The root cause, now public, is the kind of thing that looks small when you write it down and big when you stare at it for a while. LE's Generation X root was cross-signing the new Generation Y root, so existing relying parties (which only trust X) would still validate Y-issued chains during the transition. Cross-signing is the standard way you migrate root trust. Nothing about that is unusual.

The cross-sign was missing the serverAuth Extended Key Usage. Mozilla bug 2038351 has the trail. Without serverAuth on the cross-sign, validators that walk the chain back to X and check EKU constraints (which is, more or less, "the relying parties") would refuse to consider the new Y intermediate valid for TLS server authentication. The two new ACME profiles that issue from Y, called "tlsserver" and "shortlived," stopped working. LE noticed quickly, rolled back issuance to the Gen X intermediate at 21:03 UTC, and the outage ended.

Postmortem, in one sentence

A new intermediate was added to the chain. The intermediate's cross-sign from the old root lacked an EKU constraint the relying parties enforce. Two and a half hours later, the operator rolled back to the old intermediate and issuance resumed.

This is, to be clear, the kind of mistake any PKI operator could make. The EKU semantics around cross-signed intermediates are genuinely subtle, and the validators don't all agree about how strict to be. The relevant CABF guidance has changed twice in the last three years. I'm not piling on LE here; they noticed faster than most CAs would have and the rollback path worked. That's the system functioning.

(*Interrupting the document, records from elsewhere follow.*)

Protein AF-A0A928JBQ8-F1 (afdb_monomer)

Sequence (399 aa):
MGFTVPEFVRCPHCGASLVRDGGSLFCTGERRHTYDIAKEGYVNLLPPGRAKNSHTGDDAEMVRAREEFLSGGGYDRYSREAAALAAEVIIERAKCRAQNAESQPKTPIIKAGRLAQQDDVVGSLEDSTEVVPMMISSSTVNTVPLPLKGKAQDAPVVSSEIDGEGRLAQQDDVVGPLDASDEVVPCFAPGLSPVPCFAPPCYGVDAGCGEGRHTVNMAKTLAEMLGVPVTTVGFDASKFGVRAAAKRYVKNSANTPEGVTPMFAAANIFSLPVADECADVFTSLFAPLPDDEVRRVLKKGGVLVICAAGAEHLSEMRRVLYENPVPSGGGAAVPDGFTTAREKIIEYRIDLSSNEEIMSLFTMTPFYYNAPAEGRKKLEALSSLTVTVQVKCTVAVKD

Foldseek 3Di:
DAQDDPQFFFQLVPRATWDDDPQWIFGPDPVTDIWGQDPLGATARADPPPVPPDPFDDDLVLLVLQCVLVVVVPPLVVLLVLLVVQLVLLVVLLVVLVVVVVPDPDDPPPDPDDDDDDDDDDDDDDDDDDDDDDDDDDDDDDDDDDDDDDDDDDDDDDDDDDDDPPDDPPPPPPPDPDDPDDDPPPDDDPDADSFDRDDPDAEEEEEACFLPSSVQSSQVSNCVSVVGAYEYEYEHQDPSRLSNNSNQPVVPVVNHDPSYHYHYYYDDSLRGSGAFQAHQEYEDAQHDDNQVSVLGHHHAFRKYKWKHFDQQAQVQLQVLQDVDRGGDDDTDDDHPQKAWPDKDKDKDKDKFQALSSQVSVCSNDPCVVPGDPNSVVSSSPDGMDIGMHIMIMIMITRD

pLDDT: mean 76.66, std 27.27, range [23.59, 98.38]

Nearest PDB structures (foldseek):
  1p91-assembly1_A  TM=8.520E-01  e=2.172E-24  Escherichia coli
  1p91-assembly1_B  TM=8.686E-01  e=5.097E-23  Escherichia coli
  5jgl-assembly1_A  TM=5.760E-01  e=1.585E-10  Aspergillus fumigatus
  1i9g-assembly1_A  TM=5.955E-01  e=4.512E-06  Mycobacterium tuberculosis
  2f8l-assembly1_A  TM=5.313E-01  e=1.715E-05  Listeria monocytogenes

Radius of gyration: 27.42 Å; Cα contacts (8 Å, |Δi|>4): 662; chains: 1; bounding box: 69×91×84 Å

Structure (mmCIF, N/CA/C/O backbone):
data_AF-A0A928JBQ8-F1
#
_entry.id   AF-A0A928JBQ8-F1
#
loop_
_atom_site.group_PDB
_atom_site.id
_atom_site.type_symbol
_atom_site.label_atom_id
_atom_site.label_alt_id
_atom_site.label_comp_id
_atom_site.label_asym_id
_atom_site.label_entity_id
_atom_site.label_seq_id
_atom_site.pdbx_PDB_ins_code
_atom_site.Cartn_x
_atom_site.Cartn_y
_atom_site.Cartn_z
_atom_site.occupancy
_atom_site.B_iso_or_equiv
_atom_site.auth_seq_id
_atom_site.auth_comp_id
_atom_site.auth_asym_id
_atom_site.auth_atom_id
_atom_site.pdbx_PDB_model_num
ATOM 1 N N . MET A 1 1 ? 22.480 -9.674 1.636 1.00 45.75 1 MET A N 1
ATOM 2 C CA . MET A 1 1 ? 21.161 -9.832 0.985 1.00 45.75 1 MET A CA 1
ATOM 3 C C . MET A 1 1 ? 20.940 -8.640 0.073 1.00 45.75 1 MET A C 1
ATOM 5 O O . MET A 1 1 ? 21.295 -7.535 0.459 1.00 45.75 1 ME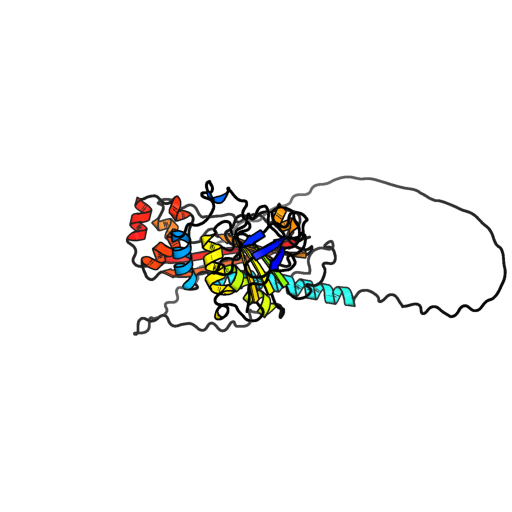T A O 1
ATOM 9 N N . GLY A 1 2 ? 20.536 -8.878 -1.175 1.00 64.00 2 GLY A N 1
ATOM 10 C CA . GLY A 1 2 ? 20.582 -7.881 -2.246 1.00 64.00 2 GLY A CA 1
ATOM 11 C C . GLY A 1 2 ? 19.199 -7.471 -2.741 1.00 64.00 2 GLY A C 1
ATOM 12 O O . GLY A 1 2 ? 18.240 -8.221 -2.606 1.00 64.00 2 GLY A O 1
ATOM 13 N N . PHE A 1 3 ? 19.134 -6.292 -3.360 1.00 80.88 3 PHE A N 1
ATOM 14 C CA . PHE A 1 3 ? 17.984 -5.822 -4.131 1.00 80.88 3 PHE A CA 1
ATOM 15 C C . PHE A 1 3 ? 17.530 -6.896 -5.137 1.00 80.88 3 PHE A C 1
ATOM 17 O O . PHE A 1 3 ? 18.309 -7.285 -6.014 1.00 80.88 3 PHE A O 1
ATOM 24 N N . THR A 1 4 ? 16.300 -7.384 -4.994 1.00 85.62 4 THR A N 1
ATOM 25 C CA . THR A 1 4 ? 15.716 -8.421 -5.855 1.00 85.62 4 THR A CA 1
ATOM 26 C C . THR A 1 4 ? 14.600 -7.798 -6.675 1.00 85.62 4 THR A C 1
ATOM 28 O O . THR A 1 4 ? 13.798 -7.040 -6.140 1.00 85.62 4 THR A O 1
ATOM 31 N N . VAL A 1 5 ? 14.570 -8.096 -7.973 1.00 90.88 5 VAL A N 1
ATOM 32 C CA . VAL A 1 5 ? 13.520 -7.621 -8.880 1.00 90.88 5 VAL A CA 1
ATOM 33 C C . VAL A 1 5 ? 12.508 -8.741 -9.054 1.00 90.88 5 VAL A C 1
ATOM 35 O O . VAL A 1 5 ? 12.892 -9.795 -9.565 1.00 90.88 5 VAL A O 1
ATOM 38 N N . PRO A 1 6 ? 11.242 -8.550 -8.652 1.00 92.75 6 PRO A N 1
ATOM 39 C CA . PRO A 1 6 ? 10.207 -9.531 -8.928 1.00 92.75 6 PRO A CA 1
ATOM 40 C C . PRO A 1 6 ? 10.022 -9.724 -10.432 1.00 92.75 6 PRO A C 1
ATOM 42 O O . PRO A 1 6 ? 10.068 -8.768 -11.209 1.00 92.75 6 PRO A O 1
ATOM 45 N N . GLU A 1 7 ? 9.783 -10.966 -10.845 1.00 91.88 7 GLU A N 1
ATOM 46 C CA . GLU A 1 7 ? 9.727 -11.353 -12.258 1.00 91.88 7 GLU A CA 1
ATOM 47 C C . GLU A 1 7 ? 8.639 -10.637 -13.055 1.00 91.88 7 GLU A C 1
ATOM 49 O O . GLU A 1 7 ? 8.720 -10.598 -14.278 1.00 91.88 7 GLU A O 1
ATOM 54 N N . PHE A 1 8 ? 7.628 -10.079 -12.385 1.00 95.06 8 PHE A N 1
ATOM 55 C CA . PHE A 1 8 ? 6.522 -9.353 -12.997 1.00 95.06 8 PHE A CA 1
ATOM 56 C C . PHE A 1 8 ? 6.813 -7.868 -13.222 1.00 95.06 8 PHE A C 1
ATOM 58 O O . PHE A 1 8 ? 6.031 -7.207 -13.900 1.00 95.06 8 PHE A O 1
ATOM 65 N N . VAL A 1 9 ? 7.924 -7.326 -12.715 1.00 97.00 9 VAL A N 1
ATOM 66 C CA . VAL A 1 9 ? 8.301 -5.934 -12.989 1.00 97.00 9 VAL A CA 1
ATOM 67 C C . VAL A 1 9 ? 8.699 -5.796 -14.461 1.00 97.00 9 VAL A C 1
ATOM 69 O O . VAL A 1 9 ? 9.386 -6.645 -15.044 1.00 97.00 9 VAL A O 1
ATOM 72 N N . ARG A 1 10 ? 8.225 -4.727 -15.097 1.00 97.44 10 ARG A N 1
ATOM 73 C CA . ARG A 1 10 ? 8.402 -4.436 -16.520 1.00 97.44 10 ARG A CA 1
ATOM 74 C C . ARG A 1 10 ? 9.099 -3.104 -16.727 1.00 97.44 10 ARG A C 1
ATOM 76 O O . ARG A 1 10 ? 9.104 -2.216 -15.886 1.00 97.44 10 ARG A O 1
ATOM 83 N N . CYS A 1 11 ? 9.706 -2.963 -17.892 1.00 96.62 11 CYS A N 1
ATOM 84 C CA . CYS A 1 11 ? 10.271 -1.714 -18.354 1.00 96.62 11 CYS A CA 1
ATOM 85 C C . CYS A 1 11 ? 9.138 -0.737 -18.717 1.00 96.62 11 CYS A C 1
ATOM 87 O O . CYS A 1 11 ? 8.391 -1.040 -19.648 1.00 96.62 11 CYS A O 1
ATOM 89 N N . PRO A 1 12 ? 9.032 0.451 -18.092 1.00 94.50 12 PRO A N 1
ATOM 90 C CA . PRO A 1 12 ? 8.005 1.440 -18.445 1.00 94.50 12 PRO A CA 1
ATOM 91 C C . PRO A 1 12 ? 8.113 1.954 -19.891 1.00 94.50 12 PRO A C 1
ATOM 93 O O . PRO A 1 12 ? 7.156 2.511 -20.415 1.00 94.50 12 PRO A O 1
ATOM 96 N N . HIS A 1 13 ? 9.267 1.790 -20.549 1.00 93.00 13 HIS A N 1
ATOM 97 C CA . HIS A 1 13 ? 9.481 2.265 -21.919 1.00 93.00 13 HIS A CA 1
ATOM 98 C C . HIS A 1 13 ? 9.095 1.263 -23.012 1.00 93.00 13 HIS A C 1
ATOM 100 O O . HIS A 1 13 ? 8.717 1.685 -24.101 1.00 93.00 13 HIS A O 1
ATOM 106 N N . CYS A 1 14 ? 9.233 -0.043 -22.775 1.00 94.75 14 CYS A N 1
ATOM 107 C CA . CYS A 1 14 ? 8.984 -1.058 -23.810 1.00 94.75 14 CYS A CA 1
ATOM 108 C C . CYS A 1 14 ? 8.187 -2.277 -23.340 1.00 94.75 14 CYS A C 1
ATOM 110 O O . CYS A 1 14 ? 7.983 -3.191 -24.130 1.00 94.75 14 CYS A O 1
ATOM 112 N N . GLY A 1 15 ? 7.792 -2.342 -22.068 1.00 95.00 15 GLY A N 1
ATOM 113 C CA . GLY A 1 15 ? 7.026 -3.462 -21.522 1.00 95.00 15 GLY A CA 1
ATOM 114 C C . GLY A 1 15 ? 7.801 -4.777 -21.388 1.00 95.00 15 GLY A C 1
ATOM 115 O O . GLY A 1 15 ? 7.208 -5.772 -21.003 1.00 95.00 15 GLY A O 1
ATOM 116 N N . ALA A 1 16 ? 9.106 -4.817 -21.678 1.00 96.81 16 ALA A N 1
ATOM 117 C CA . ALA A 1 16 ? 9.928 -6.020 -21.510 1.00 96.81 16 ALA A CA 1
ATOM 118 C C . ALA A 1 16 ? 10.325 -6.254 -20.040 1.00 96.81 16 ALA A C 1
ATOM 120 O O . ALA A 1 16 ? 10.388 -5.304 -19.255 1.00 96.81 16 ALA A O 1
ATOM 121 N N . SER A 1 17 ? 10.635 -7.498 -19.669 1.00 96.75 17 SER A N 1
ATOM 122 C CA . SER A 1 17 ? 11.103 -7.854 -18.321 1.00 96.75 17 SER A CA 1
ATOM 123 C C . SER A 1 17 ? 12.381 -7.105 -17.943 1.00 96.75 17 SER A C 1
ATOM 125 O O . SER A 1 17 ? 13.239 -6.861 -18.795 1.00 96.75 17 SER A O 1
ATOM 127 N N . LEU A 1 18 ? 12.513 -6.750 -16.663 1.00 96.56 18 LEU A N 1
ATOM 128 C CA . LEU A 1 18 ? 13.735 -6.161 -16.117 1.00 96.56 18 LEU A CA 1
ATOM 129 C C . LEU A 1 18 ? 14.598 -7.232 -15.450 1.00 96.56 18 LEU A C 1
ATOM 131 O O . LEU A 1 18 ? 14.120 -7.998 -14.619 1.00 96.56 18 LEU A O 1
ATOM 135 N N . VAL A 1 19 ? 15.885 -7.244 -15.787 1.00 94.81 19 VAL A N 1
ATOM 136 C CA . VAL A 1 19 ? 16.900 -8.096 -15.162 1.00 94.81 19 VAL A CA 1
ATOM 137 C C . VAL A 1 19 ? 17.940 -7.232 -14.468 1.00 94.81 19 VAL A C 1
ATOM 139 O O . VAL A 1 19 ? 18.317 -6.171 -14.966 1.00 94.81 19 VAL A O 1
ATOM 142 N N . ARG A 1 20 ? 18.402 -7.673 -13.299 1.00 94.62 20 ARG A N 1
ATOM 143 C CA . ARG A 1 20 ? 19.467 -6.991 -12.566 1.00 94.62 20 ARG A CA 1
ATOM 144 C C . ARG A 1 20 ? 20.828 -7.445 -13.079 1.00 94.62 20 ARG A C 1
ATOM 146 O O . ARG A 1 20 ? 21.093 -8.64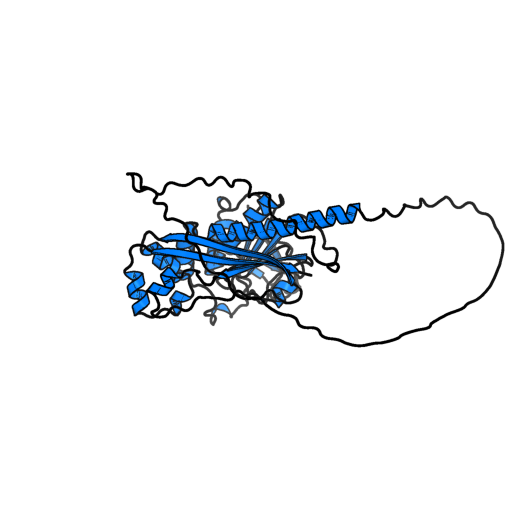1 -13.128 1.00 94.62 20 ARG A O 1
ATOM 153 N N . ASP A 1 21 ? 21.700 -6.486 -13.355 1.00 92.88 21 ASP A N 1
ATOM 154 C CA . ASP A 1 21 ? 23.122 -6.720 -13.589 1.00 92.88 21 ASP A CA 1
ATOM 155 C C . ASP A 1 21 ? 23.924 -5.670 -12.803 1.00 92.88 21 ASP A C 1
ATOM 157 O O . ASP A 1 21 ? 23.818 -4.460 -13.016 1.00 92.88 21 ASP A O 1
ATOM 161 N N . GLY A 1 22 ? 24.642 -6.140 -11.780 1.00 91.00 22 GLY A N 1
ATOM 162 C CA . GLY A 1 22 ? 25.356 -5.289 -10.831 1.00 91.00 22 GLY A CA 1
ATOM 163 C C . GLY A 1 22 ? 24.457 -4.275 -10.106 1.00 91.00 22 GLY A C 1
ATOM 164 O O . GLY A 1 22 ? 23.591 -4.638 -9.295 1.00 91.00 22 GLY A O 1
ATOM 165 N N . GLY A 1 23 ? 24.741 -2.992 -10.349 1.00 93.81 23 GLY A N 1
ATOM 166 C CA 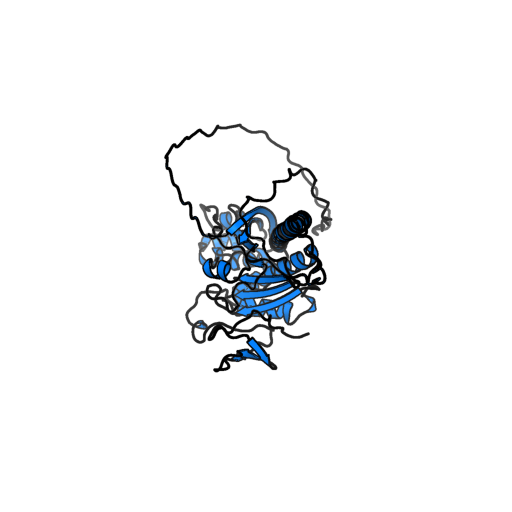. GLY A 1 23 ? 24.072 -1.831 -9.754 1.00 93.81 23 GLY A CA 1
ATOM 167 C C . GLY A 1 23 ? 22.930 -1.253 -10.593 1.00 93.81 23 GLY A C 1
ATOM 168 O O . GLY A 1 23 ? 22.408 -0.206 -10.225 1.00 93.81 23 GLY A O 1
ATOM 169 N N . SER A 1 24 ? 22.533 -1.909 -11.685 1.00 95.94 24 SER A N 1
ATOM 170 C CA . SER A 1 24 ? 21.492 -1.401 -12.583 1.00 95.94 24 SER A CA 1
ATOM 171 C C . SER A 1 24 ? 20.518 -2.507 -13.001 1.00 95.94 24 SER A C 1
ATOM 173 O O . SER A 1 24 ? 20.802 -3.705 -12.905 1.00 95.94 24 SER A O 1
ATOM 175 N N . LEU A 1 25 ? 19.336 -2.093 -13.450 1.00 96.19 25 LEU A N 1
ATOM 176 C CA . LEU A 1 25 ? 18.351 -2.930 -14.121 1.00 96.19 25 LEU A CA 1
ATOM 177 C C . LEU A 1 25 ? 18.398 -2.673 -15.620 1.00 96.19 25 LEU A C 1
ATOM 179 O O . LEU A 1 25 ? 18.466 -1.523 -16.045 1.00 96.19 25 LEU A O 1
ATOM 183 N N . PHE A 1 26 ? 18.286 -3.735 -16.408 1.00 96.31 26 PHE A N 1
ATOM 184 C CA . PHE A 1 26 ? 18.240 -3.681 -17.863 1.00 96.31 26 PHE A CA 1
ATOM 185 C C . PHE A 1 26 ? 16.976 -4.368 -18.356 1.00 96.31 26 PHE A C 1
ATOM 187 O O . PHE A 1 26 ? 16.619 -5.437 -17.863 1.00 96.31 26 PHE A O 1
ATOM 194 N N . CYS A 1 27 ? 16.298 -3.783 -19.340 1.00 96.62 27 CYS A N 1
ATOM 195 C CA . CYS A 1 27 ? 15.192 -4.481 -19.984 1.00 96.62 27 CYS A CA 1
ATOM 196 C C . CYS A 1 27 ? 15.691 -5.516 -20.996 1.00 96.62 27 CYS A C 1
ATOM 198 O O . CYS A 1 27 ? 16.662 -5.265 -21.709 1.00 96.62 27 CYS A O 1
ATOM 200 N N . THR A 1 28 ? 14.970 -6.628 -21.131 1.00 96.06 28 THR A N 1
ATOM 201 C CA . THR A 1 28 ? 15.253 -7.681 -22.124 1.00 96.06 28 THR A CA 1
ATOM 202 C C . THR A 1 28 ? 14.810 -7.329 -23.550 1.00 96.06 28 THR A C 1
ATOM 204 O O . THR A 1 28 ? 15.012 -8.118 -24.467 1.00 96.06 28 THR A O 1
ATOM 207 N N . GLY A 1 29 ? 14.204 -6.155 -23.754 1.00 93.88 29 GLY A N 1
ATOM 208 C CA . GLY A 1 29 ? 13.832 -5.657 -25.079 1.00 93.88 29 GLY A CA 1
ATOM 209 C C . GLY A 1 29 ? 15.033 -5.151 -25.885 1.00 93.88 29 GLY A C 1
ATOM 210 O O . GLY A 1 29 ? 16.077 -4.820 -25.328 1.00 93.88 29 GLY A O 1
ATOM 211 N N . GLU A 1 30 ? 14.849 -5.003 -27.198 1.00 93.00 30 GLU A N 1
ATOM 212 C CA . GLU A 1 30 ? 15.917 -4.707 -28.172 1.00 93.00 30 GLU A CA 1
ATOM 213 C C . GLU A 1 30 ? 16.772 -3.476 -27.832 1.00 93.00 30 GLU A C 1
ATOM 215 O O . GLU A 1 30 ? 17.988 -3.488 -27.999 1.00 93.00 30 GLU A O 1
ATOM 220 N N . ARG A 1 31 ? 16.145 -2.407 -27.324 1.00 90.75 31 ARG A N 1
ATOM 221 C CA . ARG A 1 31 ? 16.821 -1.134 -27.009 1.00 90.75 31 ARG A CA 1
ATOM 222 C C . ARG A 1 31 ? 17.553 -1.127 -25.663 1.00 90.75 31 ARG A C 1
ATOM 224 O O . ARG A 1 31 ? 18.189 -0.126 -25.351 1.00 90.75 31 ARG A O 1
ATOM 231 N N . ARG A 1 32 ? 17.436 -2.199 -24.865 1.00 93.81 32 ARG A N 1
ATOM 232 C CA . ARG A 1 32 ? 18.105 -2.398 -23.565 1.00 93.81 32 ARG A CA 1
ATOM 233 C C . ARG A 1 32 ? 18.124 -1.136 -22.681 1.00 93.81 32 ARG A C 1
ATOM 235 O O . ARG A 1 32 ? 19.179 -0.663 -22.270 1.00 93.81 32 ARG A O 1
ATOM 242 N N . HIS A 1 33 ? 16.943 -0.584 -22.397 1.00 95.56 33 HIS A N 1
ATOM 243 C CA . HIS A 1 33 ? 16.779 0.528 -21.458 1.00 95.56 33 HIS A CA 1
ATOM 244 C C . HIS A 1 33 ? 17.353 0.168 -20.080 1.00 95.56 33 HIS A C 1
ATOM 246 O O . HIS A 1 33 ? 17.132 -0.947 -19.595 1.00 95.56 33 HIS A O 1
ATOM 252 N N . THR A 1 34 ? 18.038 1.128 -19.458 1.00 95.75 34 THR A N 1
ATOM 253 C CA . THR A 1 34 ? 18.792 0.941 -18.211 1.00 95.75 34 THR A CA 1
ATOM 254 C C . THR A 1 34 ? 18.259 1.845 -17.108 1.00 95.75 34 THR A C 1
ATOM 256 O O . THR A 1 34 ? 17.954 3.012 -17.356 1.00 95.75 34 THR A O 1
ATOM 259 N N . TYR A 1 35 ? 18.198 1.320 -15.887 1.00 96.06 35 TYR A N 1
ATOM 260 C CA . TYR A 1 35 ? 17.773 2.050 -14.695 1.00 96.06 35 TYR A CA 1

The interesting question is what the same outage would have meant if the new shortlived profile had been live for a year and most LE customers were on it.

The shortlived profile changes the math

LE's "shortlived" ACME profile issues certificates with a roughly 6-day validity. The intended renewal cadence is about every 2.5 days, which means at any given moment a typical certificate is somewhere in the middle of its lifetime, with three to four days of remaining validity. The profile is designed for the long-haul trajectory of public-web TLS, where 47-day certificates land in 2029 and the industry has been pushed toward issuance frequencies that look more like DNS than the annual-renewal world we grew up in.

On a 90-day certificate, two and a half hours of unavailability at the public CA is operationally invisible. You probably have a renewal scheduled for some point in the next two weeks. If May 8's outage delays it, you reschedule the cron job and forget it happened. The margin for upstream failure is enormous.

On a 6-day certificate, the same two and a half hours is a meaningfully bigger fraction of your safety budget. Not catastrophic, but no longer negligible. And it's the wrong kind of unavailability to model with classical SLOs, because the failure mode isn't a request that errors out and gets retried; it's a renewal that doesn't happen, with downstream consequences that won't show up until the cert expires.

The actual math is uncomfortable to write down, mostly because we haven't been asked to think this way before.

Doing the math

Let's assume you're on the shortlived profile. Your typical certificate is somewhere in the middle of its 6-day life, with about 3.5 days of remaining validity on average. Your renewal job runs every 2.5 days. When a renewal attempt fails, you generally have one or two more attempts before the certificate expires entirely.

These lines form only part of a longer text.